US 12,292,818 B2
System and method for generating synthetic test data
Lisa Kay Warfield, Hampton, VA (US); and Amanda Jean Dussault, Wake Forrest, NC (US)
Assigned to COGNIZANT TECHNOLOGY SOLUTIONS US CORP., Teaneck, NJ (US)
Filed by Cognizant Technology Solutions US Corp., Teaneck, NJ (US)
Filed on Feb. 4, 2022, as Appl. No. 17/592,560.
Prior Publication US 2023/0251959 A1, Aug. 10, 2023
Int. Cl.
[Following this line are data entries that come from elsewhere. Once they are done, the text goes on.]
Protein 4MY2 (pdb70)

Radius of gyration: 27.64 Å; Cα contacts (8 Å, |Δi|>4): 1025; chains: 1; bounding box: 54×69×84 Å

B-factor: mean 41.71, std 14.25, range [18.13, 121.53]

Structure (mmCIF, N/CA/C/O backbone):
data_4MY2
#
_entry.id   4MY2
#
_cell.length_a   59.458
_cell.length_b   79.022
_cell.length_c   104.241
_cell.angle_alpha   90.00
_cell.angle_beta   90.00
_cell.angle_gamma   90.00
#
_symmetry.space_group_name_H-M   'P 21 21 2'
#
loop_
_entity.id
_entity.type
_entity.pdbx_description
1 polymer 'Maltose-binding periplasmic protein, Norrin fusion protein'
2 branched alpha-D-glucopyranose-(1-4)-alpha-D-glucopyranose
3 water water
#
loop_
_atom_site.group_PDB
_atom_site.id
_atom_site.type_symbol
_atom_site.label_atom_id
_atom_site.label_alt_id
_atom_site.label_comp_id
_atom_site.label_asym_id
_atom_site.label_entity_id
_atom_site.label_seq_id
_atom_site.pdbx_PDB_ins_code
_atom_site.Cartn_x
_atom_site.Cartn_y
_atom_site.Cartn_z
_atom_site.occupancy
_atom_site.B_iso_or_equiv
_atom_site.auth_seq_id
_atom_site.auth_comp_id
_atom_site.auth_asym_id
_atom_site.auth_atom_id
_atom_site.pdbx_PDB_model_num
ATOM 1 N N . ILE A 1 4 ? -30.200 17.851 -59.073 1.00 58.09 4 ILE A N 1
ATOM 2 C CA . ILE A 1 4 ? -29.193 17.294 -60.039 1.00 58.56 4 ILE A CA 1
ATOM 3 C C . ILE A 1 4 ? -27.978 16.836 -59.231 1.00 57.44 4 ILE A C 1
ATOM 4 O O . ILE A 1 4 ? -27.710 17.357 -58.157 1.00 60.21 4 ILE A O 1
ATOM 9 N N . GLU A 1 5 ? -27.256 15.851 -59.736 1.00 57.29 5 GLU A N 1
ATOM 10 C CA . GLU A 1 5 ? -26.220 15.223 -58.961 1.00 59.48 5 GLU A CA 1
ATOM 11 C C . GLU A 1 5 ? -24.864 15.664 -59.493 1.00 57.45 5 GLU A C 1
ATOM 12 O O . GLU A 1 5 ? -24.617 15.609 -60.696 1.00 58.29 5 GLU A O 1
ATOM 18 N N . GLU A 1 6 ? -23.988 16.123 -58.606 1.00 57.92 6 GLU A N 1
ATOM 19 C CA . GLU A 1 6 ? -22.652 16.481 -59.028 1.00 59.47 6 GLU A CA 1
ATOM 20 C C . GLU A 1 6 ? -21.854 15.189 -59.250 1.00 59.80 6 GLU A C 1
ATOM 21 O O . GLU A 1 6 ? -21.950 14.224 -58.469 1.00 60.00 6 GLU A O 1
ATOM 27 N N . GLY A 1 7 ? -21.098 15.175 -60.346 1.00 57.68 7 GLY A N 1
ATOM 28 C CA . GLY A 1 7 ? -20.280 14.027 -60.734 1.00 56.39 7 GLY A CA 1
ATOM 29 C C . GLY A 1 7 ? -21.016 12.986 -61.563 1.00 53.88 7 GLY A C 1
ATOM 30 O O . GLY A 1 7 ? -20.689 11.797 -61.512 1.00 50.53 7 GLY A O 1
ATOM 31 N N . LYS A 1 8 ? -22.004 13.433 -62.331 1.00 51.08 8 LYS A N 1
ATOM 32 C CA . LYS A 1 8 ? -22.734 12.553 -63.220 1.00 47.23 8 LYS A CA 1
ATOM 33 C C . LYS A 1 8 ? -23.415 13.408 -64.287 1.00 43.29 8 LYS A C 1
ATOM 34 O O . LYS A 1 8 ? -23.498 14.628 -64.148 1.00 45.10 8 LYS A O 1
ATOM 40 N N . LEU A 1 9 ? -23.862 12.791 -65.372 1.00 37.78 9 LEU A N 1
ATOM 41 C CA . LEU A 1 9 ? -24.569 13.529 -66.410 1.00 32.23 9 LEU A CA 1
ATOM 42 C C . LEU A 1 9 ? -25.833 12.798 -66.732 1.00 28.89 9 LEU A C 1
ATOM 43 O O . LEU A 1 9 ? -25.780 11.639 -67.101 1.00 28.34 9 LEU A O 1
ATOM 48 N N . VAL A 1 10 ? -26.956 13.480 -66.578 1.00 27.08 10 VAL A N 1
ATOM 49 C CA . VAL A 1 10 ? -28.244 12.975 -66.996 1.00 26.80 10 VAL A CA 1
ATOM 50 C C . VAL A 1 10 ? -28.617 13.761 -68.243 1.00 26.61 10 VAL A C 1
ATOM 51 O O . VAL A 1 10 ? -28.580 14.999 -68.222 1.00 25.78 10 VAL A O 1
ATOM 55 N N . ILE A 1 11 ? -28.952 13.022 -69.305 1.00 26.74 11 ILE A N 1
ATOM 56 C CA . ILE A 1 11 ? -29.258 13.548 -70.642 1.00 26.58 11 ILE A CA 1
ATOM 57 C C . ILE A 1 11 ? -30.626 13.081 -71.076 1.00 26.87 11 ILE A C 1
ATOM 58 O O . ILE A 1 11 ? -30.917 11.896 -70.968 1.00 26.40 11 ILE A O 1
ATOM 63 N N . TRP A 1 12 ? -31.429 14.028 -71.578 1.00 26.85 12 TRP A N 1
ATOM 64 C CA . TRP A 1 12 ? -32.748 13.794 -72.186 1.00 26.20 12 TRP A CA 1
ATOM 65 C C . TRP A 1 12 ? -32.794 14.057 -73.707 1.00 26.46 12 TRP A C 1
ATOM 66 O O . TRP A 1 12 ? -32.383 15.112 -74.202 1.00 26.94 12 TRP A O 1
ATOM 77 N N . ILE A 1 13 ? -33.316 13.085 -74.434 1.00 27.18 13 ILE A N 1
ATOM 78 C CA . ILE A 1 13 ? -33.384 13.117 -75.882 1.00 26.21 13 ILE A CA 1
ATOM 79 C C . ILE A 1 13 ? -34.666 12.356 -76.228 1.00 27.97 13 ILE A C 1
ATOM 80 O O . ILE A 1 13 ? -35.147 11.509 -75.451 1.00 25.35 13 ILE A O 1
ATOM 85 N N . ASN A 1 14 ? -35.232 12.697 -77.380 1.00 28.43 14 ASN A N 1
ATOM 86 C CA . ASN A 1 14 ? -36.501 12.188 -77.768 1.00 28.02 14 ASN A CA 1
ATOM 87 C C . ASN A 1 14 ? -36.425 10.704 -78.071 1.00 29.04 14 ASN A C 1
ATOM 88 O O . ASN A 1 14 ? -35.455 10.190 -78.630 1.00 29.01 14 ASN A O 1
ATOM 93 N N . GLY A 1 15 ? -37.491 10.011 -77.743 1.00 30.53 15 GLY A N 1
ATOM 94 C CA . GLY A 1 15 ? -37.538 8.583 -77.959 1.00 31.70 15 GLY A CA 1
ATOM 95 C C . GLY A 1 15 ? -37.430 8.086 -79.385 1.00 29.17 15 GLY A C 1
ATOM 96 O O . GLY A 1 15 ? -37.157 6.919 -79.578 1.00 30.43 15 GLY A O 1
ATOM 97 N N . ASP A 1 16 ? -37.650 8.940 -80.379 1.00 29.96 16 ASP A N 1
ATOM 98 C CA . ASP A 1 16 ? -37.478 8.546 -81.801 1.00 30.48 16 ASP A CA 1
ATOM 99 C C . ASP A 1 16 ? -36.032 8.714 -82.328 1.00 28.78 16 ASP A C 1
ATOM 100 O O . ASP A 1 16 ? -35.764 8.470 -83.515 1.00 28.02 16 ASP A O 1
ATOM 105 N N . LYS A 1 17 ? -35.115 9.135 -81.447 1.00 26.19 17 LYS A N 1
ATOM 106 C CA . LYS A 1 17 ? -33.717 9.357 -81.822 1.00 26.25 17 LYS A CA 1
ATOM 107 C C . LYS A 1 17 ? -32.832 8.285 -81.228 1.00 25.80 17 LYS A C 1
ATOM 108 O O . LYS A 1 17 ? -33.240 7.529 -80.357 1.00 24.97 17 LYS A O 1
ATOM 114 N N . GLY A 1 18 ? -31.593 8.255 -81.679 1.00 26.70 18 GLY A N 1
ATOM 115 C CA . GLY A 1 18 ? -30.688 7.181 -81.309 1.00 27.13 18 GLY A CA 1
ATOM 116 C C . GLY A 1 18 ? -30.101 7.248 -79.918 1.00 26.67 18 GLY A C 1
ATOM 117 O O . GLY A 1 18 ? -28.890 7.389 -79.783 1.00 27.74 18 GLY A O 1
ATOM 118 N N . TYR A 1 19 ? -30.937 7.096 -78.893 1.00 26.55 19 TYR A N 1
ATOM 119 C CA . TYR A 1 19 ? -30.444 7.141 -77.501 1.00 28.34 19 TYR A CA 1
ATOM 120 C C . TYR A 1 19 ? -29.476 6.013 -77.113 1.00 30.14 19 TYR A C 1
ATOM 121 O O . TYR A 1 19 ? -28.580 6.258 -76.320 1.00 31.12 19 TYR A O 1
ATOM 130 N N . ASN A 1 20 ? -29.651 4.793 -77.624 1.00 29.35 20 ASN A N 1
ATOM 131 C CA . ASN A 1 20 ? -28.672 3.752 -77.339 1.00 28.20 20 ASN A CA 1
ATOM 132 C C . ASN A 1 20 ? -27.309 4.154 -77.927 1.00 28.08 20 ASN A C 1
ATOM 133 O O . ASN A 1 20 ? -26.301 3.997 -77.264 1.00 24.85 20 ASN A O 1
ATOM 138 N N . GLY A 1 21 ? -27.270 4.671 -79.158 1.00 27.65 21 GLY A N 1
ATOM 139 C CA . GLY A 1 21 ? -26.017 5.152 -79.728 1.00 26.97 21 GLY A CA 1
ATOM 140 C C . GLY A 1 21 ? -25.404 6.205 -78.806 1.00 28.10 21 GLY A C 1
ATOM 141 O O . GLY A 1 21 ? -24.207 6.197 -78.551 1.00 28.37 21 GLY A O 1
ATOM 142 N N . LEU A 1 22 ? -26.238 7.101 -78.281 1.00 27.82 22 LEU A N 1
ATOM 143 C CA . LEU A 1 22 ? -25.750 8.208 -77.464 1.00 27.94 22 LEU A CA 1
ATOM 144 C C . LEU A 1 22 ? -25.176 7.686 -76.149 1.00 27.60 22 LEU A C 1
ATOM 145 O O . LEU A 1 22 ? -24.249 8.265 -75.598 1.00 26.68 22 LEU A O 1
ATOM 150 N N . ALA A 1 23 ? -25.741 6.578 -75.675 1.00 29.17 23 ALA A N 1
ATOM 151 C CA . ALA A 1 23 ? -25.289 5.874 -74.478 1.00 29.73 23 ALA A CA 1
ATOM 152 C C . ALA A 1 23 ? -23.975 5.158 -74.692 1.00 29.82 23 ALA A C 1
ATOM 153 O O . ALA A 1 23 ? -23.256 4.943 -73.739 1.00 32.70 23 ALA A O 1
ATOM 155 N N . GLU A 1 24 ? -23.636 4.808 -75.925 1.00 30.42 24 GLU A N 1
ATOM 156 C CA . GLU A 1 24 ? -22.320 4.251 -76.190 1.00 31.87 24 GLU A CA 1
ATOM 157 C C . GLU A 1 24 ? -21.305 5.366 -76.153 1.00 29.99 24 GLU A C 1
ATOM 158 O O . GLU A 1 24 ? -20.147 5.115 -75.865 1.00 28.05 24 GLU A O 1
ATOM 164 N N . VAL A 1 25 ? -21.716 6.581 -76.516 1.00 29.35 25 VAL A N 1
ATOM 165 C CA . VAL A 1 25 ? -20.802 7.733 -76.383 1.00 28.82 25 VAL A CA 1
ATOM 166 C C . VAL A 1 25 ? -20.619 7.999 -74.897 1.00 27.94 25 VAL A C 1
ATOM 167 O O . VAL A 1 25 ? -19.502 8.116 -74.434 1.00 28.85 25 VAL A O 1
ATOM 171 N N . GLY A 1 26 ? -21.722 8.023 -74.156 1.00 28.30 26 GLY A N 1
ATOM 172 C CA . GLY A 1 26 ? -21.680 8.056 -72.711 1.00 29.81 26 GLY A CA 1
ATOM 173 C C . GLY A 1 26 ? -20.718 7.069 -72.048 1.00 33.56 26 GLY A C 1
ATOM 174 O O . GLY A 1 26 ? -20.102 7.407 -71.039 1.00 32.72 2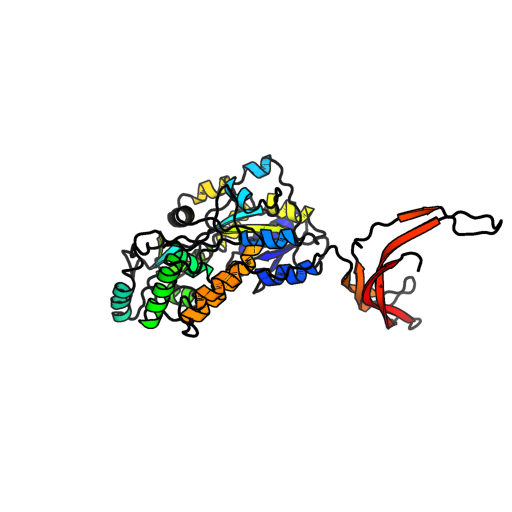6 GLY A O 1
ATOM 175 N N . LYS A 1 27 ? -20.590 5.855 -72.593 1.00 37.35 27 LYS A N 1
ATOM 176 C CA . LYS A 1 27 ? -19.720 4.822 -71.999 1.00 40.21 27 LYS A CA 1
ATOM 177 C C . LYS A 1 27 ? -18.265 5.131 -72.222 1.00 38.45 27 LYS A C 1
ATOM 178 O O . LYS A 1 27 ? -17.440 4.942 -71.338 1.00 38.25 27 LYS A O 1
ATOM 184 N N . LYS A 1 28 ? -17.942 5.620 -73.402 1.00 37.14 28 LYS A N 1
ATOM 185 C CA . LYS A 1 28 ? -16.604 6.059 -73.637 1.00 38.05 28 LYS A CA 1
ATOM 186 C C . LYS A 1 28 ? -16.257 7.174 -72.634 1.00 35.58 28 LYS A C 1
ATOM 187 O O . LYS A 1 28 ? -15.190 7.190 -72.061 1.00 35.59 28 LYS A O 1
ATOM 193 N N . PHE A 1 29 ? -17.181 8.086 -72.389 1.00 33.73 29 PHE A N 1
ATOM 194 C CA . PHE A 1 29 ? -16.908 9.203 -71.504 1.00 32.90 29 PHE A CA 1
ATOM 195 C C . PHE A 1 29 ? -16.704 8.714 -70.062 1.00 32.50 29 PHE A C 1
ATOM 196 O O . PHE A 1 29 ? -15.884 9.259 -69.336 1.00 32.54 29 PHE A O 1
ATOM 204 N N . GLU A 1 30 ? -17.450 7.687 -69.663 1.00 34.95 30 GLU A N 1
ATOM 205 C CA . GLU A 1 30 ? -17.309 7.065 -68.359 1.00 37.52 30 GLU A CA 1
ATOM 206 C C . GLU A 1 30 ? -15.952 6.419 -68.275 1.00 38.71 30 GLU A C 1
ATOM 207 O O . GLU A 1 30 ? -15.271 6.544 -67.275 1.00 43.10 30 GLU A O 1
ATOM 213 N N . LYS A 1 31 ? -15.550 5.739 -69.328 1.00 36.90 31 LYS A N 1
ATOM 214 C CA . LYS A 1 31 ? -14.305 5.063 -69.293 1.00 38.77 31 LYS A CA 1
ATOM 215 C C . LYS A 1 31 ? -13.190 6.088 -69.072 1.00 37.26 31 LYS A C 1
ATOM 216 O O . LYS A 1 31 ? -12.406 5.949 -68.161 1.00 37.46 31 LYS A O 1
ATOM 222 N N . ASP A 1 32 ? -13.143 7.140 -69.866 1.00 36.99 32 ASP A N 1
ATOM 223 C CA . ASP A 1 32 ? -12.073 8.115 -69.718 1.00 36.39 32 ASP A CA 1
ATOM 224 C C . ASP A 1 32 ? -12.134 8.986 -68.468 1.00 36.25 32 ASP A C 1
ATOM 225 O O . ASP A 1 32 ? -11.082 9.380 -67.998 1.00 36.36 32 ASP A O 1
ATOM 230 N N . THR A 1 33 ? -13.322 9.300 -67.942 1.00 35.21 33 THR A N 1
ATOM 231 C CA . THR A 1 33 ? -13.434 10.270 -66.834 1.00 35.05 33 THR A CA 1
ATOM 232 C C . THR A 1 33 ? -13.990 9.690 -65.520 1.00 34.29 33 THR A C 1
ATOM 233 O O . THR A 1 33 ? -13.894 10.312 -64.448 1.00 32.15 33 THR A O 1
ATOM 237 N N . GLY A 1 34 ? -14.634 8.536 -65.605 1.00 34.20 34 GLY A N 1
ATOM 238 C CA . GLY A 1 34 ? -15.311 7.975 -64.441 1.00 33.71 34 GLY A CA 1
ATOM 239 C C . GLY A 1 34 ? -16.742 8.465 -64.272 1.00 35.14 34 GLY A C 1
ATOM 240 O O . GLY A 1 34 ? -17.472 7.944 -63.438 1.00 35.64 34 GLY A O 1
ATOM 241 N N . ILE A 1 35 ? -17.174 9.420 -65.094 1.00 35.88 35 ILE A N 1
ATOM 242 C CA . ILE A 1 35 ? -18.482 10.041 -64.947 1.00 36.16 35 ILE A CA 1
ATOM 243 C C . ILE A 1 35 ? -19.549 9.177 -65.617 1.00 37.77 35 ILE A C 1
ATOM 244 O O . ILE A 1 35 ? -19.462 8.892 -66.823 1.00 36.98 35 ILE A O 1
ATOM 249 N N . LYS A 1 36 ? -20.553 8.786 -64.837 1.00 38.42 36 LYS A N 1
ATOM 250 C CA . LYS A 1 36 ? -21.647 7.969 -65.326 1.00 39.83 36 LYS A CA 1
ATOM 251 C C . LYS A 1 36 ? -22.597 8.855 -66.118 1.00 35.71 36 LYS A C 1
ATOM 252 O O . LYS A 1 36 ? -23.125 9.834 -65.587 1.00 33.12 36 LYS A O 1
ATOM 258 N N . VAL A 1 37 ? -22.793 8.510 -67.381 1.00 31.56 37 VAL A N 1
ATOM 259 C CA . VAL A 1 37 ? -23.786 9.152 -68.213 1.00 31.32 37 VAL A CA 1
ATOM 260 C C . VAL A 1 37 ? -25.094 8.338 -68.272 1.00 33.02 37 VAL A C 1
ATOM 261 O O . VAL A 1 37 ? -25.073 7.160 -68.617 1.00 34.81 37 VAL A O 1
ATOM 265 N N . THR A 1 38 ? -26.227 8.975 -67.973 1.00 31.43 38 THR A N 1
ATOM 266 C CA . THR A 1 38 ? -27.513 8.334 -68.111 1.00 31.67 38 THR A CA 1
ATOM 267 C C . THR A 1 38 ? -28.332 9.029 -69.185 1.00 31.01 38 THR A C 1
ATOM 268 O O . THR A 1 38 ? -28.519 10.237 -69.141 1.00 32.46 38 THR A O 1
ATOM 272 N N . VAL A 1 39 ? -28.815 8.254 -70.148 1.00 29.55 39 VAL A N 1
ATOM 273 C CA . VAL A 1 39 ? -29.651 8.778 -71.203 1.00 28.31 39 VAL A CA 1
ATOM 274 C C . VAL A 1 39 ? -31.061 8.274 -71.009 1.00 28.94 39 VAL A C 1
ATOM 275 O O . VAL A 1 39 ? -31.294 7.062 -70.972 1.00 31.35 39 VAL A O 1
ATOM 279 N N . GLU A 1 40 ? -32.002 9.201 -70.907 1.00 28.93 40 GLU A N 1
ATOM 280 C CA . GLU A 1 40 ? -33.396 8.866 -70.757 1.00 31.16 40 GLU A CA 1
ATOM 281 C C . GLU A 1 40 ? -34.148 9.566 -71.851 1.00 30.96 40 GLU A C 1
ATOM 282 O O . GLU A 1 40 ? -33.669 10.541 -72.412 1.00 28.35 40 GLU A O 1
ATOM 288 N N . HIS A 1 41 ? -35.372 9.104 -72.073 1.00 32.15 41 HIS A N 1
ATOM 289 C CA . HIS A 1 41 ? -36.214 9.594 -73.140 1.00 31.89 41 HIS A CA 1
ATOM 290 C C . HIS A 1 41 ? -37.663 9.611 -72.678 1.00 32.25 41 HIS A C 1
ATOM 291 O O . HIS A 1 41 ? -38.432 8.737 -73.047 1.00 34.60 41 HIS A O 1
ATOM 298 N N . PRO A 1 42 ? -38.030 10.590 -71.823 1.00 33.98 42 PRO A N 1
ATOM 299 C CA . PRO A 1 42 ? -39.417 10.748 -71.384 1.00 33.92 42 PRO A CA 1
ATOM 300 C C . PRO A 1 42 ? -40.297 11.122 -72.535 1.00 37.18 42 PRO A C 1
ATOM 301 O O . PRO A 1 42 ? -39.817 11.686 -73.530 1.00 38.35 42 PRO A O 1
ATOM 305 N N . ASP A 1 43 ? -41.585 10.853 -72.406 1.00 40.69 43 ASP A N 1
ATOM 306 C CA . ASP A 1 43 ? -42.494 11.405 -73.372 1.00 43.98 43 ASP A CA 1
ATOM 307 C C . ASP A 1 43 ? -42.825 12.815 -72.938 1.00 40.99 43 ASP A C 1
ATOM 308 O O . ASP A 1 43 ? -42.575 13.207 -71.789 1.00 36.65 43 ASP A O 1
ATOM 313 N N . LYS A 1 44 ? -43.355 13.561 -73.903 1.00 41.81 44 LYS A N 1
ATOM 314 C CA . LYS A 1 44 ? -43.714 14.971 -73.753 1.00 42.74 44 LYS A CA 1
ATOM 315 C C . LYS A 1 44 ? -42.506 15.800 -73.319 1.00 38.54 44 LYS A C 1
ATOM 316 O O . LYS A 1 44 ? -42.613 16.771 -72.559 1.00 35.79 44 LYS A O 1
ATOM 322 N N . LEU A 1 45 ? -41.360 15.396 -73.849 1.00 34.62 45 LEU A N 1
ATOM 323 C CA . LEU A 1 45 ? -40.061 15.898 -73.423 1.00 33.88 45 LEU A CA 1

G06F 11/3668 (2025.01)
CPC G06F 11/3684 (2013.01) [G06F 11/368 (2013.01); G06F 11/3688 (2013.01); G06F 11/3692 (2013.01)] 28 Claims
OG exemplary drawing
 
1. A method for automatically generating synthetic test data for testing healthcare data processing applications, wherein the method is implemented by a processor executing program instructions stored in a memory, the method comprising:
generating, by the processor, a data structure associated the data processing application, wherein the data structure is a tree structure populated with one or more predefined configurable segments based on a selected operating field of the data processing application, each of the one or more predefined segments further comprising one or more customizable sub-segments, wherein the predefined configurable segments are representative of test data fields required in data records associated with an entity for the selected operating field, and wherein the customizable sub-segments are representative of attributes of the corresponding predefined configurable segments selected based on a practice area associated with the selected operating field;
evaluating, by the processor, most probable and optimized combinations between data values of the customizable sub-segments; and
generating, by the processor, synthetic test data in real-time comprising a plurality of data records based on the generated data structure and the evaluated combinations of the data values of the customizable sub-segments without using confidential protected health information data, wherein a number of the plurality of data records is equivalent to the evaluated number of combinations of the customizable sub-segments which are arranged within each of the plurality of data records and populated with the data values based on one or more parameters that define characteristics of the customizable sub-segments, and wherein dependent data records of the plurality of data records which are representative of dependents of members of the entity are defined by linking one or more member data records with other member data records of the plurality of data records using a unique family link ID.